Assigned task: Scan the records for lines with the word "mean", and copy every such line.

[Data extracted from a collection]
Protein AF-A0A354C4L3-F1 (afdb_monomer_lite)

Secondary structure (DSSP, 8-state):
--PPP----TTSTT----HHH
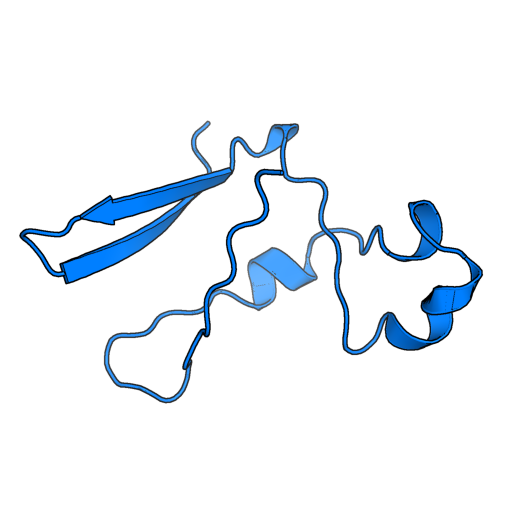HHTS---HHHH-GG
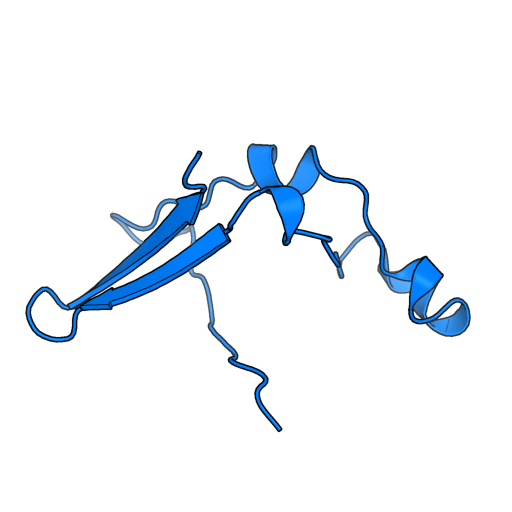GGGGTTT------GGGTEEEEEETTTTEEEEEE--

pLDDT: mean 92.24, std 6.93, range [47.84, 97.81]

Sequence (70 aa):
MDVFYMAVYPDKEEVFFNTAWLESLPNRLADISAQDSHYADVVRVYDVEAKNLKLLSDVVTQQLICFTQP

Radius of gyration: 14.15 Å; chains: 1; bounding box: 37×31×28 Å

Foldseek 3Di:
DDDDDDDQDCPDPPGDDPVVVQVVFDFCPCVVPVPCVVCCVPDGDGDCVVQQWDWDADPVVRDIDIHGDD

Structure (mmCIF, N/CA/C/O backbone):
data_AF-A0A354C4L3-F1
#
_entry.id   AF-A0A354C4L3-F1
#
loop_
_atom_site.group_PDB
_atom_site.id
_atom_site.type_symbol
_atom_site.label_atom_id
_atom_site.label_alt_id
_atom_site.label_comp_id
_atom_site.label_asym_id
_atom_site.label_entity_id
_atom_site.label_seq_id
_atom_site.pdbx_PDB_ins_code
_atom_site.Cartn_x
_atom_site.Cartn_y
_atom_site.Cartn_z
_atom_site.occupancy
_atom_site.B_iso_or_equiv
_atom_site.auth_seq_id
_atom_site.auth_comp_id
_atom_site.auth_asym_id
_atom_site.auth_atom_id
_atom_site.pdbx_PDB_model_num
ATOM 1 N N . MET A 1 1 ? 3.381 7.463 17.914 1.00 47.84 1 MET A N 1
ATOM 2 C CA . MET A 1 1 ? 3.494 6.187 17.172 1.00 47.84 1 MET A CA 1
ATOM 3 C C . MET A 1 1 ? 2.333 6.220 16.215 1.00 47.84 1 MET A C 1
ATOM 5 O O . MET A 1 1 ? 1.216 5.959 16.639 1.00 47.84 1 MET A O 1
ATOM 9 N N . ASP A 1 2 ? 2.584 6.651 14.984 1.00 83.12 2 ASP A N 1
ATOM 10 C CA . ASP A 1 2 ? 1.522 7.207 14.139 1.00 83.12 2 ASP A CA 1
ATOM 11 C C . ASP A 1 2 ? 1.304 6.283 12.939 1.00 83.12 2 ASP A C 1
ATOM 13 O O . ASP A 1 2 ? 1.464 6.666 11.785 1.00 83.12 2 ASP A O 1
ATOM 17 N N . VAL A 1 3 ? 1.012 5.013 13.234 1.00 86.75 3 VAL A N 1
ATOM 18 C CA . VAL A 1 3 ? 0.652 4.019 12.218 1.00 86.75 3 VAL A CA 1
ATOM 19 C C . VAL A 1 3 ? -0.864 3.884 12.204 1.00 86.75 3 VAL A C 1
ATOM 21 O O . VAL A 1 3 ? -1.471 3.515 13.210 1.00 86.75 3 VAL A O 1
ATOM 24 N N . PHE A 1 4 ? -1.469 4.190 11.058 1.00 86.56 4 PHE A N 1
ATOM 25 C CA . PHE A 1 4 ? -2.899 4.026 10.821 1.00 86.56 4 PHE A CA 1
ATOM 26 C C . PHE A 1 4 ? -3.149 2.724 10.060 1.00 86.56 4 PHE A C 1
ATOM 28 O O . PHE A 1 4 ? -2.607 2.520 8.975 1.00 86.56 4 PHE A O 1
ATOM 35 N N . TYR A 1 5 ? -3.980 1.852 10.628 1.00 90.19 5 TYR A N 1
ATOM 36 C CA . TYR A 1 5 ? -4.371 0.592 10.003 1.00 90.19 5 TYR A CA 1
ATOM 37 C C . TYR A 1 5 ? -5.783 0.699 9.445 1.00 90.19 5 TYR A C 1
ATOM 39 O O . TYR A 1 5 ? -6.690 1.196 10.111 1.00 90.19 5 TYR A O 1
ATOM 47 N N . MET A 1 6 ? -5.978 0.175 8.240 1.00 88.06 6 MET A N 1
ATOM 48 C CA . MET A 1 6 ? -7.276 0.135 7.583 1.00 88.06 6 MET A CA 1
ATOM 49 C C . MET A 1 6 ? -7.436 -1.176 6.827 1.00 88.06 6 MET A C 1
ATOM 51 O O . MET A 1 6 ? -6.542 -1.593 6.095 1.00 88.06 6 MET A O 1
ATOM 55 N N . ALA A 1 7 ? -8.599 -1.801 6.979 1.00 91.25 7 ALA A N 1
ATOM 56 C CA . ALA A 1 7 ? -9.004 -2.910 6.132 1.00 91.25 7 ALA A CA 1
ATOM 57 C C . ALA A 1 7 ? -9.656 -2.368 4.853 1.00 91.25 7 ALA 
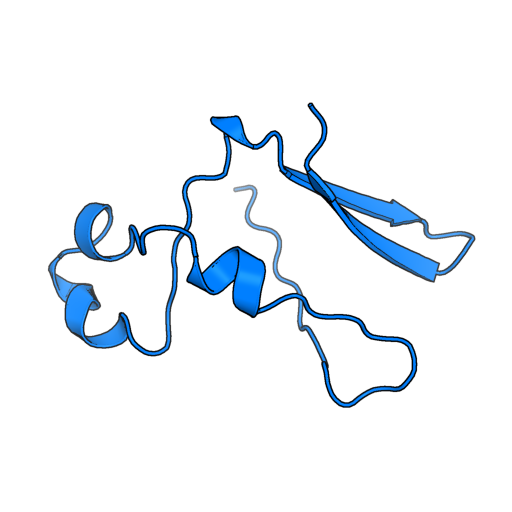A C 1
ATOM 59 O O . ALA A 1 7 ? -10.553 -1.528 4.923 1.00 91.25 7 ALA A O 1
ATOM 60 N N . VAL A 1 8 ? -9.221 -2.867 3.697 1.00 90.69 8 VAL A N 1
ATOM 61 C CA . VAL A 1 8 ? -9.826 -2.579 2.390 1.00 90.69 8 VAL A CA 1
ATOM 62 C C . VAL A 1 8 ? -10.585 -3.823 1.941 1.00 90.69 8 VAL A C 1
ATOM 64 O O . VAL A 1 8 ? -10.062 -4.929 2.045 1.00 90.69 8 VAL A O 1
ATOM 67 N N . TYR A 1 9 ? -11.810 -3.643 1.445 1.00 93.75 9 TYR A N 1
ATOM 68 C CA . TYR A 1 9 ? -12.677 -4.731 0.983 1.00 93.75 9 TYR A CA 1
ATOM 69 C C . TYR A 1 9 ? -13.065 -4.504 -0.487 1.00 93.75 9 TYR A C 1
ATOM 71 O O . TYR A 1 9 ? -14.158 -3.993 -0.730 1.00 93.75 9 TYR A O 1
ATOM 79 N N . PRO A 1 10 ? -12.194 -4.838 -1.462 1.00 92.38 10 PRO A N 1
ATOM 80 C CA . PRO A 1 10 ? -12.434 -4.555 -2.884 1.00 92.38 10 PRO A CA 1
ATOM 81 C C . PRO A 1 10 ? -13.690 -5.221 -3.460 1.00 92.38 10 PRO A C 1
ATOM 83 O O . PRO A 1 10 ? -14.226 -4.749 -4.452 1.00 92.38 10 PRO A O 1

...

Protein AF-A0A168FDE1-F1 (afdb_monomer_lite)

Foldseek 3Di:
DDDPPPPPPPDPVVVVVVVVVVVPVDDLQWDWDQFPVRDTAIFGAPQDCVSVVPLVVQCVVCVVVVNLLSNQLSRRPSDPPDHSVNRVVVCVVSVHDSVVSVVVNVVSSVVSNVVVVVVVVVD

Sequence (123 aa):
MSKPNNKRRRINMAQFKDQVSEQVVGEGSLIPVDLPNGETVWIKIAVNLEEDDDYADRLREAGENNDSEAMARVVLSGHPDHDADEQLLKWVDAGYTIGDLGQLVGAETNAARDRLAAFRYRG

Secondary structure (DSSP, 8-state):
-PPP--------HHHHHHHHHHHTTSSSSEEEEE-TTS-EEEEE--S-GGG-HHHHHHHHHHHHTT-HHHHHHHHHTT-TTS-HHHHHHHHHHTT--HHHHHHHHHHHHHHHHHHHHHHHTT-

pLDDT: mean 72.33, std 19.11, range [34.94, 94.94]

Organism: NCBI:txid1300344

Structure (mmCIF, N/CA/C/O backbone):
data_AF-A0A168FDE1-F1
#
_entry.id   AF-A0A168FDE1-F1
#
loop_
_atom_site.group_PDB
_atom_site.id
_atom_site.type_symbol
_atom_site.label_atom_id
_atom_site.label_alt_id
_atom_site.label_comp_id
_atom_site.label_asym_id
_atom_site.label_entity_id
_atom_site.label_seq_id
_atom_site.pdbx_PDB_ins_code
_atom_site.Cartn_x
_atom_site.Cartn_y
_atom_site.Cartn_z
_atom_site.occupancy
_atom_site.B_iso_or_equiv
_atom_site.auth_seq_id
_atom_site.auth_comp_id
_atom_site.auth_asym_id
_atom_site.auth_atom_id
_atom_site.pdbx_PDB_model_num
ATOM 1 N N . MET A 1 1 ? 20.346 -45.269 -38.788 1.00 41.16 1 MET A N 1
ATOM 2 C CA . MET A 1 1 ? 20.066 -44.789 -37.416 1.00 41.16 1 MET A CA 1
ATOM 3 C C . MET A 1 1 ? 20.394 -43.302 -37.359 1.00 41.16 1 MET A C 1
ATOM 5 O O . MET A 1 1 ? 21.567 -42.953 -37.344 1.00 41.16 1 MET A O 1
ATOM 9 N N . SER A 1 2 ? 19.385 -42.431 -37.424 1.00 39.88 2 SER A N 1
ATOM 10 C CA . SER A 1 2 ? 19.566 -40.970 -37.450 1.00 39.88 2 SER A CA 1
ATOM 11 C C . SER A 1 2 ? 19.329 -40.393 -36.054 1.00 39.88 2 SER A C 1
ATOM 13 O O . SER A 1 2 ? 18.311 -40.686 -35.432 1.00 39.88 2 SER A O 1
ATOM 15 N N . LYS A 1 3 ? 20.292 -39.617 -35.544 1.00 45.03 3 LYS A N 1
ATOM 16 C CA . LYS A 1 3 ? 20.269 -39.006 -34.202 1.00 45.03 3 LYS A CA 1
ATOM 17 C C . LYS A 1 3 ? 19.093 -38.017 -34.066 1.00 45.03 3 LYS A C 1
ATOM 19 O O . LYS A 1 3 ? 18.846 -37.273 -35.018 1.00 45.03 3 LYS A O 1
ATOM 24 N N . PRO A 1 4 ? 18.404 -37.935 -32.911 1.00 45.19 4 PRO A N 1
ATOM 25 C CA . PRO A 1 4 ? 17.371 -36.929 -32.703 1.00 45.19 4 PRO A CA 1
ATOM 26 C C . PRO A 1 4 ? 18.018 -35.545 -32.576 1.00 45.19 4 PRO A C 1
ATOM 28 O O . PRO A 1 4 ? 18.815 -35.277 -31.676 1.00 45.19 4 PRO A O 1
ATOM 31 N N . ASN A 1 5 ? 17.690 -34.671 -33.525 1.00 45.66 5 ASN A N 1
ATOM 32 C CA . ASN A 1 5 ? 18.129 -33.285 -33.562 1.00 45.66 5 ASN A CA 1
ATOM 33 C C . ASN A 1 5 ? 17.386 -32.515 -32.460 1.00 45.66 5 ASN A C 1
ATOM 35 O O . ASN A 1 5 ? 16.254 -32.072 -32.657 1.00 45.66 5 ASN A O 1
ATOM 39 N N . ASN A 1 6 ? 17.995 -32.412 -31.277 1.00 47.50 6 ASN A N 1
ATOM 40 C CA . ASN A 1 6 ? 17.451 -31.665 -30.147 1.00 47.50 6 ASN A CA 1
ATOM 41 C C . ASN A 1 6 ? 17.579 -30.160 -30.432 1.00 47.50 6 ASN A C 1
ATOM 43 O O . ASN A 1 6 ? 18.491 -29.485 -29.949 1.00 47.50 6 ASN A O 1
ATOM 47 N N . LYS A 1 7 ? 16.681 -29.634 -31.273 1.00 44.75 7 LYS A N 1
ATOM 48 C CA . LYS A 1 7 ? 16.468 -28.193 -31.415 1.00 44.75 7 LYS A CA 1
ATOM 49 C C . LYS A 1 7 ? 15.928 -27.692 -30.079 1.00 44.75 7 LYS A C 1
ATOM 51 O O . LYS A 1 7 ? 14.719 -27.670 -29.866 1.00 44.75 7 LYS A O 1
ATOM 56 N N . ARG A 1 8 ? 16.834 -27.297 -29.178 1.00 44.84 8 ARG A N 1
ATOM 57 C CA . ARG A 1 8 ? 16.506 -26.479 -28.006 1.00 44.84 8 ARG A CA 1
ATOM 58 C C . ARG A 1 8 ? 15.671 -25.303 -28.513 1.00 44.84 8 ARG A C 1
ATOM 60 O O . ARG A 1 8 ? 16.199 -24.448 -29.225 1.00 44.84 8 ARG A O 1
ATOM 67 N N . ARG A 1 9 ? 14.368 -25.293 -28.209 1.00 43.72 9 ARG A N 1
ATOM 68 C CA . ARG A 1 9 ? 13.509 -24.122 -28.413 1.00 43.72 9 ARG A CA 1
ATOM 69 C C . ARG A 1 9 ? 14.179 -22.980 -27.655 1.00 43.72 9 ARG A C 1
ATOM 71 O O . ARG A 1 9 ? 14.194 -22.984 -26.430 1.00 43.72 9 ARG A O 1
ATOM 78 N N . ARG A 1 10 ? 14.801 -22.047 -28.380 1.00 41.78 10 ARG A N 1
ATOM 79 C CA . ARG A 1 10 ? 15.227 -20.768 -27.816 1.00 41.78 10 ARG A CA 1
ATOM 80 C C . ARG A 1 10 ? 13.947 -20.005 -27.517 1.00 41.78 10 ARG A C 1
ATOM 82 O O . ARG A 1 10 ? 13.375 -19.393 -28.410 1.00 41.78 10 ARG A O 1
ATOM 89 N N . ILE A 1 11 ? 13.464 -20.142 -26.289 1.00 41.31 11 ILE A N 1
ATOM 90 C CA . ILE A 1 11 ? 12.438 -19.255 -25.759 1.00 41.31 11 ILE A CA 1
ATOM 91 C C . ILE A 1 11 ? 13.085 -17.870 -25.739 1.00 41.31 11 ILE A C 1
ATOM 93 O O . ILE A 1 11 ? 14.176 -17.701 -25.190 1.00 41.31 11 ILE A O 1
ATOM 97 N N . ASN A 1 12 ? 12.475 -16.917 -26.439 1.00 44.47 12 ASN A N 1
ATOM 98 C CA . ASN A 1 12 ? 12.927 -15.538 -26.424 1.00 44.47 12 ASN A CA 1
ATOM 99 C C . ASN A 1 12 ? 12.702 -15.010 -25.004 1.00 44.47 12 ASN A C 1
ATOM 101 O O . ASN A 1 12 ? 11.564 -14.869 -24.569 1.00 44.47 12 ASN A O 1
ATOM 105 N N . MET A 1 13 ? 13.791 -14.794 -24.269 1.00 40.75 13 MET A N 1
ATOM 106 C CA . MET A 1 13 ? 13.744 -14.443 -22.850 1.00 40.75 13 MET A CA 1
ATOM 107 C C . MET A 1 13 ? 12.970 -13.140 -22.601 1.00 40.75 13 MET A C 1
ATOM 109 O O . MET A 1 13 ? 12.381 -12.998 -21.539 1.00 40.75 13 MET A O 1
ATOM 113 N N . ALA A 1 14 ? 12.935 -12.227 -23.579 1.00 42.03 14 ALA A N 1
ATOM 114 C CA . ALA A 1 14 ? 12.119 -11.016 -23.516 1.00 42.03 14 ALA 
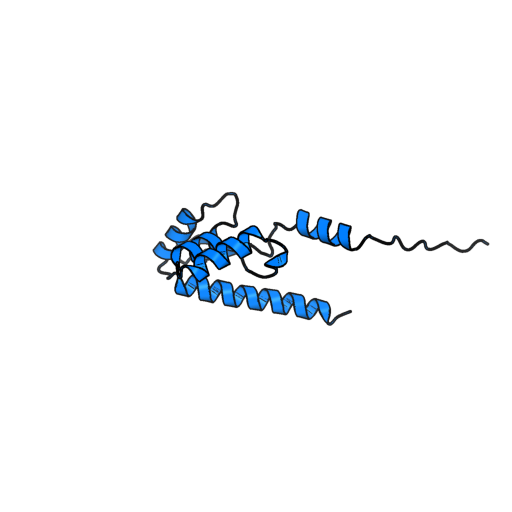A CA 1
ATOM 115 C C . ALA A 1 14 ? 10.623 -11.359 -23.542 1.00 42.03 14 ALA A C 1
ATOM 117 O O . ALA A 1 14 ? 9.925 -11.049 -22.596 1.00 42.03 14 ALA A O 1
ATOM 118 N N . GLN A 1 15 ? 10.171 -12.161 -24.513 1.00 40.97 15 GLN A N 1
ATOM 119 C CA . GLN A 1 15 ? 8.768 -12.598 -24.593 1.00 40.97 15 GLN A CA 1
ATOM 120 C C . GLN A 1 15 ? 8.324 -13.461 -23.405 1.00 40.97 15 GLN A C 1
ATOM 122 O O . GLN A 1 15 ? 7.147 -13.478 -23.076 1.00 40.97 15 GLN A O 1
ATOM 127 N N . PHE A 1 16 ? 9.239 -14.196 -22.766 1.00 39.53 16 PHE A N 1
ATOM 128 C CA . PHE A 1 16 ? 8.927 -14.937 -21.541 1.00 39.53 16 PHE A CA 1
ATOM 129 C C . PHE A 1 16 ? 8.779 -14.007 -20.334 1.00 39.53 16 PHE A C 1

Solved exercise:
pLDDT: mean 92.24, std 6.93, range [47.84, 97.81]
pLDDT: mean 72.33, std 19.11, range [34.94, 94.94]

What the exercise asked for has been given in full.